_What is expected_:
Reproduce the lines below exactly, from the one containing "ATOM 53 O O" through the one containing "ATOM 106 O O", both included. Leave out any pictures.

_Source material_:

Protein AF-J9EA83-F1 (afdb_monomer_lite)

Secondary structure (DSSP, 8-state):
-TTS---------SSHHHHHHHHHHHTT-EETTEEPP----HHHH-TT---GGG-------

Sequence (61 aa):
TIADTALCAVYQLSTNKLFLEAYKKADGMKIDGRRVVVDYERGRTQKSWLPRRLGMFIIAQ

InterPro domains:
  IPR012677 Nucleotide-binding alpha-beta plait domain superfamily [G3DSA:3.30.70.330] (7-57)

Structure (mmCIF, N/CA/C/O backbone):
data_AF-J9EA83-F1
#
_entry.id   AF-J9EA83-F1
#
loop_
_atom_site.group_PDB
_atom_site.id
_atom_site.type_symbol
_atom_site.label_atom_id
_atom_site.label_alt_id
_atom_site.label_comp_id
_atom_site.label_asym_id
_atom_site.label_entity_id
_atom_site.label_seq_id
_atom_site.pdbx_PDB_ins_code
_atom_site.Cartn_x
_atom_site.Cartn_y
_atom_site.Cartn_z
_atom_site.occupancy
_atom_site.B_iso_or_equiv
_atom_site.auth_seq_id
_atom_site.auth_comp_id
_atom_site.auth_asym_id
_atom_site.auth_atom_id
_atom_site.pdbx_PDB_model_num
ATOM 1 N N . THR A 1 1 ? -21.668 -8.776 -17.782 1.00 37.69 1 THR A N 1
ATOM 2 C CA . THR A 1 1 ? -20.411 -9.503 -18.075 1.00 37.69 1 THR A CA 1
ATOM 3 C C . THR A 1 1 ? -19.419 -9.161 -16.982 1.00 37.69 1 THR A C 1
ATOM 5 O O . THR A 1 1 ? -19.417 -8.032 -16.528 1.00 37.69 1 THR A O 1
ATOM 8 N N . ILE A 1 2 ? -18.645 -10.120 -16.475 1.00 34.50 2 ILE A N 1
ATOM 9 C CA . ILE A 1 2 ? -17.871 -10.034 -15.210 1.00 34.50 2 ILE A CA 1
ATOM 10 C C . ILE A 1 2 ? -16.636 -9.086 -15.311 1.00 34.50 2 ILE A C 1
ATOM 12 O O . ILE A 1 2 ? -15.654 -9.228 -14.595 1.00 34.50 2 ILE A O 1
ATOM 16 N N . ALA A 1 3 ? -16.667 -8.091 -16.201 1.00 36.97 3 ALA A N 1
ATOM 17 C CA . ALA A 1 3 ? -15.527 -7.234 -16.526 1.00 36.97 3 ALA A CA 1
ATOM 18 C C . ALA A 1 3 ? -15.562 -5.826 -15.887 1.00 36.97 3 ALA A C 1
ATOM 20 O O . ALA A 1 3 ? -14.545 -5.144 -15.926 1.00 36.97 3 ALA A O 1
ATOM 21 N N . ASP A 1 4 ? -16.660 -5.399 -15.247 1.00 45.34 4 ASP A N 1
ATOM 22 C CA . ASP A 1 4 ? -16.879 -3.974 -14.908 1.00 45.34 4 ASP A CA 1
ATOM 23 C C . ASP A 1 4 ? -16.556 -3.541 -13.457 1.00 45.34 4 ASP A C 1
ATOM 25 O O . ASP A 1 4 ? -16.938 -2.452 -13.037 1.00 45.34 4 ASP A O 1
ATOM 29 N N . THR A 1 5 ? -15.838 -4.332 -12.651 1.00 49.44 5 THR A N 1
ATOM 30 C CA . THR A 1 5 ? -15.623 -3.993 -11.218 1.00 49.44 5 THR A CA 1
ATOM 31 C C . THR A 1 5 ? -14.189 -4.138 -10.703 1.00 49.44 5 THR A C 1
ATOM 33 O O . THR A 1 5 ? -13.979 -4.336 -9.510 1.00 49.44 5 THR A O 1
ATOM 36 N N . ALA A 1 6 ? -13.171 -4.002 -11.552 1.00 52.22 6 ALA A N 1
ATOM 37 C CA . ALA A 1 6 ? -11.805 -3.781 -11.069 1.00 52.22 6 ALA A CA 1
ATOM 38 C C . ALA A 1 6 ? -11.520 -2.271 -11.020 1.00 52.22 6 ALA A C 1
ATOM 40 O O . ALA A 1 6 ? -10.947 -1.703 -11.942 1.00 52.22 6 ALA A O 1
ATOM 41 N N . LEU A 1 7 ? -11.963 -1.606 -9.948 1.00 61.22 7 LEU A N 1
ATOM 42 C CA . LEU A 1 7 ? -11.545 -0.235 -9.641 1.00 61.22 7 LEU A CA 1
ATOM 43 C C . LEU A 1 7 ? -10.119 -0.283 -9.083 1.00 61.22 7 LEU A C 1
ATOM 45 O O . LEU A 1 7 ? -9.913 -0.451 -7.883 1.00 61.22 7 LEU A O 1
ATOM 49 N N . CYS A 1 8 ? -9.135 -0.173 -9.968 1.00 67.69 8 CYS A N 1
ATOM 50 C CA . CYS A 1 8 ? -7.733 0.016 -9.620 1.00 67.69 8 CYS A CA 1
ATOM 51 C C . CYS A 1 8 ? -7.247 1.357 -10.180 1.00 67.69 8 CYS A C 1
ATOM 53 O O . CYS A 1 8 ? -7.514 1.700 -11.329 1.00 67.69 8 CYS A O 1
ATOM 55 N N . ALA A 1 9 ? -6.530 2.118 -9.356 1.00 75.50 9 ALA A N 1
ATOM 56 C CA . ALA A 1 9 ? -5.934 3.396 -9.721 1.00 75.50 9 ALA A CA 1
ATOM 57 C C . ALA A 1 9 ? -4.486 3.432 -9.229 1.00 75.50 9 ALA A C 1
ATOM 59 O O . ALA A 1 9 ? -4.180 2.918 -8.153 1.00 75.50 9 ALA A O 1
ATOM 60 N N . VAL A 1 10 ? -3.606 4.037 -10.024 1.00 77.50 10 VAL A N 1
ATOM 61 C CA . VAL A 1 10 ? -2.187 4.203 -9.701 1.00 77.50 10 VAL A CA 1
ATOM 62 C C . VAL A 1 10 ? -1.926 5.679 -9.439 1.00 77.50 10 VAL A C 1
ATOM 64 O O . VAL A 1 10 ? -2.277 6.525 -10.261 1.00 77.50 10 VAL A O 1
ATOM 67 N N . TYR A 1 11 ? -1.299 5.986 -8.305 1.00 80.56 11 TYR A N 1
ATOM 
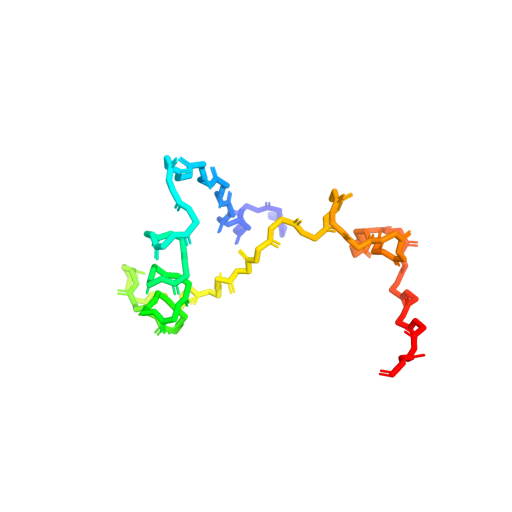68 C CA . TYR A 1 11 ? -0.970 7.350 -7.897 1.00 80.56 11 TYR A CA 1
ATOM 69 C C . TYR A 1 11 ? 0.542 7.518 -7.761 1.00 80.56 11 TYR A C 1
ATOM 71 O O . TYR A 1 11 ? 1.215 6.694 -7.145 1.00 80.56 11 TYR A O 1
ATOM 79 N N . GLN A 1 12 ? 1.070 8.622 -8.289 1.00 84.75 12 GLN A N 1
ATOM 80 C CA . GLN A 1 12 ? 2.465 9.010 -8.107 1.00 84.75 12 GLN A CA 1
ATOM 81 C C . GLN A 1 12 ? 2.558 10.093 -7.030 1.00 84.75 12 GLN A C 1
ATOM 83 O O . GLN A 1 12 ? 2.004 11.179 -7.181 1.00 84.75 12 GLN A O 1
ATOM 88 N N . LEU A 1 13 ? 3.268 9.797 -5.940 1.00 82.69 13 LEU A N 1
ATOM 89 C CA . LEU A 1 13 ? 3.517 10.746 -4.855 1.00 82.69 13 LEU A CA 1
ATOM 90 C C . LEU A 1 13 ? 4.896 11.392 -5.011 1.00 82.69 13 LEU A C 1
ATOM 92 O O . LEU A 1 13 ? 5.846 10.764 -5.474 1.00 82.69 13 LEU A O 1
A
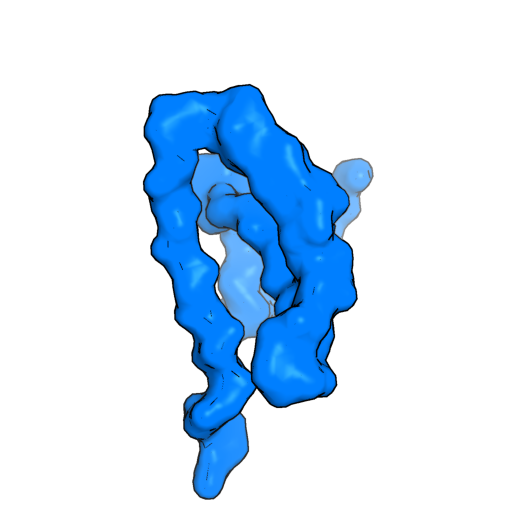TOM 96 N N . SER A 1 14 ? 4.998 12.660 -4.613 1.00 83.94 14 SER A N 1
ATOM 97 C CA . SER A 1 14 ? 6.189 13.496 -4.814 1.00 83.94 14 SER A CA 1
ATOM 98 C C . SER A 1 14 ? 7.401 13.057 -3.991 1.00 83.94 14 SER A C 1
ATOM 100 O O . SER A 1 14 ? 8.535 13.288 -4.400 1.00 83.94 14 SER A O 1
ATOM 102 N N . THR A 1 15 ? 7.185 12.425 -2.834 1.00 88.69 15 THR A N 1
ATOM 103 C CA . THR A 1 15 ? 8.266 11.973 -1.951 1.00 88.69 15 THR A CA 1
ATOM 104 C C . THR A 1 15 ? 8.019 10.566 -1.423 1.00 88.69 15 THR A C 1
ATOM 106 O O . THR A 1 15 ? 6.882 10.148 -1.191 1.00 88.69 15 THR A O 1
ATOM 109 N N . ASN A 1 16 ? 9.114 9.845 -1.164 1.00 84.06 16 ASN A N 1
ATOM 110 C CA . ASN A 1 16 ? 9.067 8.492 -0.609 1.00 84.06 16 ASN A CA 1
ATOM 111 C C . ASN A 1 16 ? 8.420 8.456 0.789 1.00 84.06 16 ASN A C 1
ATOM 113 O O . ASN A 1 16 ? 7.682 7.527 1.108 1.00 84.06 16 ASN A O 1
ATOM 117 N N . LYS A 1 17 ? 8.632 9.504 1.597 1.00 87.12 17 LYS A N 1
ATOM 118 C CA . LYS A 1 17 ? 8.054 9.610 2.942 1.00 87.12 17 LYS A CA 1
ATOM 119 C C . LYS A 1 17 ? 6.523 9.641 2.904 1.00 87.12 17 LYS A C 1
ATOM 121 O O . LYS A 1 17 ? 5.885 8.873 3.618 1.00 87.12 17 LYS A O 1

_Output for this task_:
ATOM 53 O O . CYS A 1 8 ? -7.514 1.700 -11.329 1.00 67.69 8 CYS A O 1
ATOM 55 N N . ALA A 1 9 ? -6.530 2.118 -9.356 1.00 75.50 9 ALA A N 1
ATOM 56 C CA . ALA A 1 9 ? -5.934 3.396 -9.721 1.00 75.50 9 ALA A CA 1
ATOM 57 C C . ALA A 1 9 ? -4.486 3.432 -9.229 1.00 75.50 9 ALA A C 1
ATOM 59 O O . ALA A 1 9 ? -4.180 2.918 -8.153 1.00 75.50 9 ALA A O 1
ATOM 60 N N . VAL A 1 10 ? -3.606 4.037 -10.024 1.00 77.50 10 VAL A N 1
ATOM 61 C CA . VAL A 1 10 ? -2.187 4.203 -9.701 1.00 77.50 10 VAL A CA 1
ATOM 62 C C . VAL A 1 10 ? -1.926 5.679 -9.439 1.00 77.50 10 VAL A C 1
ATOM 64 O O . VAL A 1 10 ? -2.277 6.525 -10.261 1.00 77.50 10 VAL A O 1
ATOM 67 N N . TYR A 1 11 ? -1.299 5.986 -8.305 1.00 80.56 11 TYR A N 1
ATOM 
68 C CA . TYR A 1 11 ? -0.970 7.350 -7.897 1.00 80.56 11 TYR A CA 1
ATOM 69 C C . TYR A 1 11 ? 0.542 7.518 -7.761 1.00 80.56 11 TYR A C 1
ATOM 71 O O . TYR A 1 11 ? 1.215 6.694 -7.145 1.00 80.56 11 TYR A O 1
ATOM 79 N N . GLN A 1 12 ? 1.070 8.622 -8.289 1.00 84.75 12 GLN A N 1
ATOM 80 C CA . GLN A 1 12 ? 2.465 9.010 -8.107 1.00 84.75 12 GLN A CA 1
ATOM 81 C C . GLN A 1 12 ? 2.558 10.093 -7.030 1.00 84.75 12 GLN A C 1
ATOM 83 O O . GLN A 1 12 ? 2.004 11.179 -7.181 1.00 84.75 12 GLN A O 1
ATOM 88 N N . LEU A 1 13 ? 3.268 9.797 -5.940 1.00 82.69 13 LEU A N 1
ATOM 89 C CA . LEU A 1 13 ? 3.517 10.746 -4.855 1.00 82.69 13 LEU A CA 1
ATOM 90 C C . LEU A 1 13 ? 4.896 11.392 -5.011 1.00 82.69 13 LEU A C 1
ATOM 92 O O . LEU A 1 13 ? 5.846 10.764 -5.474 1.00 82.69 13 LEU A O 1
A
TOM 96 N N . SER A 1 14 ? 4.998 12.660 -4.613 1.00 83.94 14 SER A N 1
ATOM 97 C CA . SER A 1 14 ? 6.189 13.496 -4.814 1.00 83.94 14 SER A CA 1
ATOM 98 C C . SER A 1 14 ? 7.401 13.057 -3.991 1.00 83.94 14 SER A C 1
ATOM 100 O O . SER A 1 14 ? 8.535 13.288 -4.400 1.00 83.94 14 SER A O 1
ATOM 102 N N . THR A 1 15 ? 7.185 12.425 -2.834 1.00 88.69 15 THR A N 1
ATOM 103 C CA . THR A 1 15 ? 8.266 11.973 -1.951 1.00 88.69 15 THR A CA 1
ATOM 104 C C . THR A 1 15 ? 8.019 10.566 -1.423 1.00 88.69 15 THR A C 1
ATOM 106 O O . THR A 1 15 ? 6.882 10.148 -1.191 1.00 88.69 15 THR A O 1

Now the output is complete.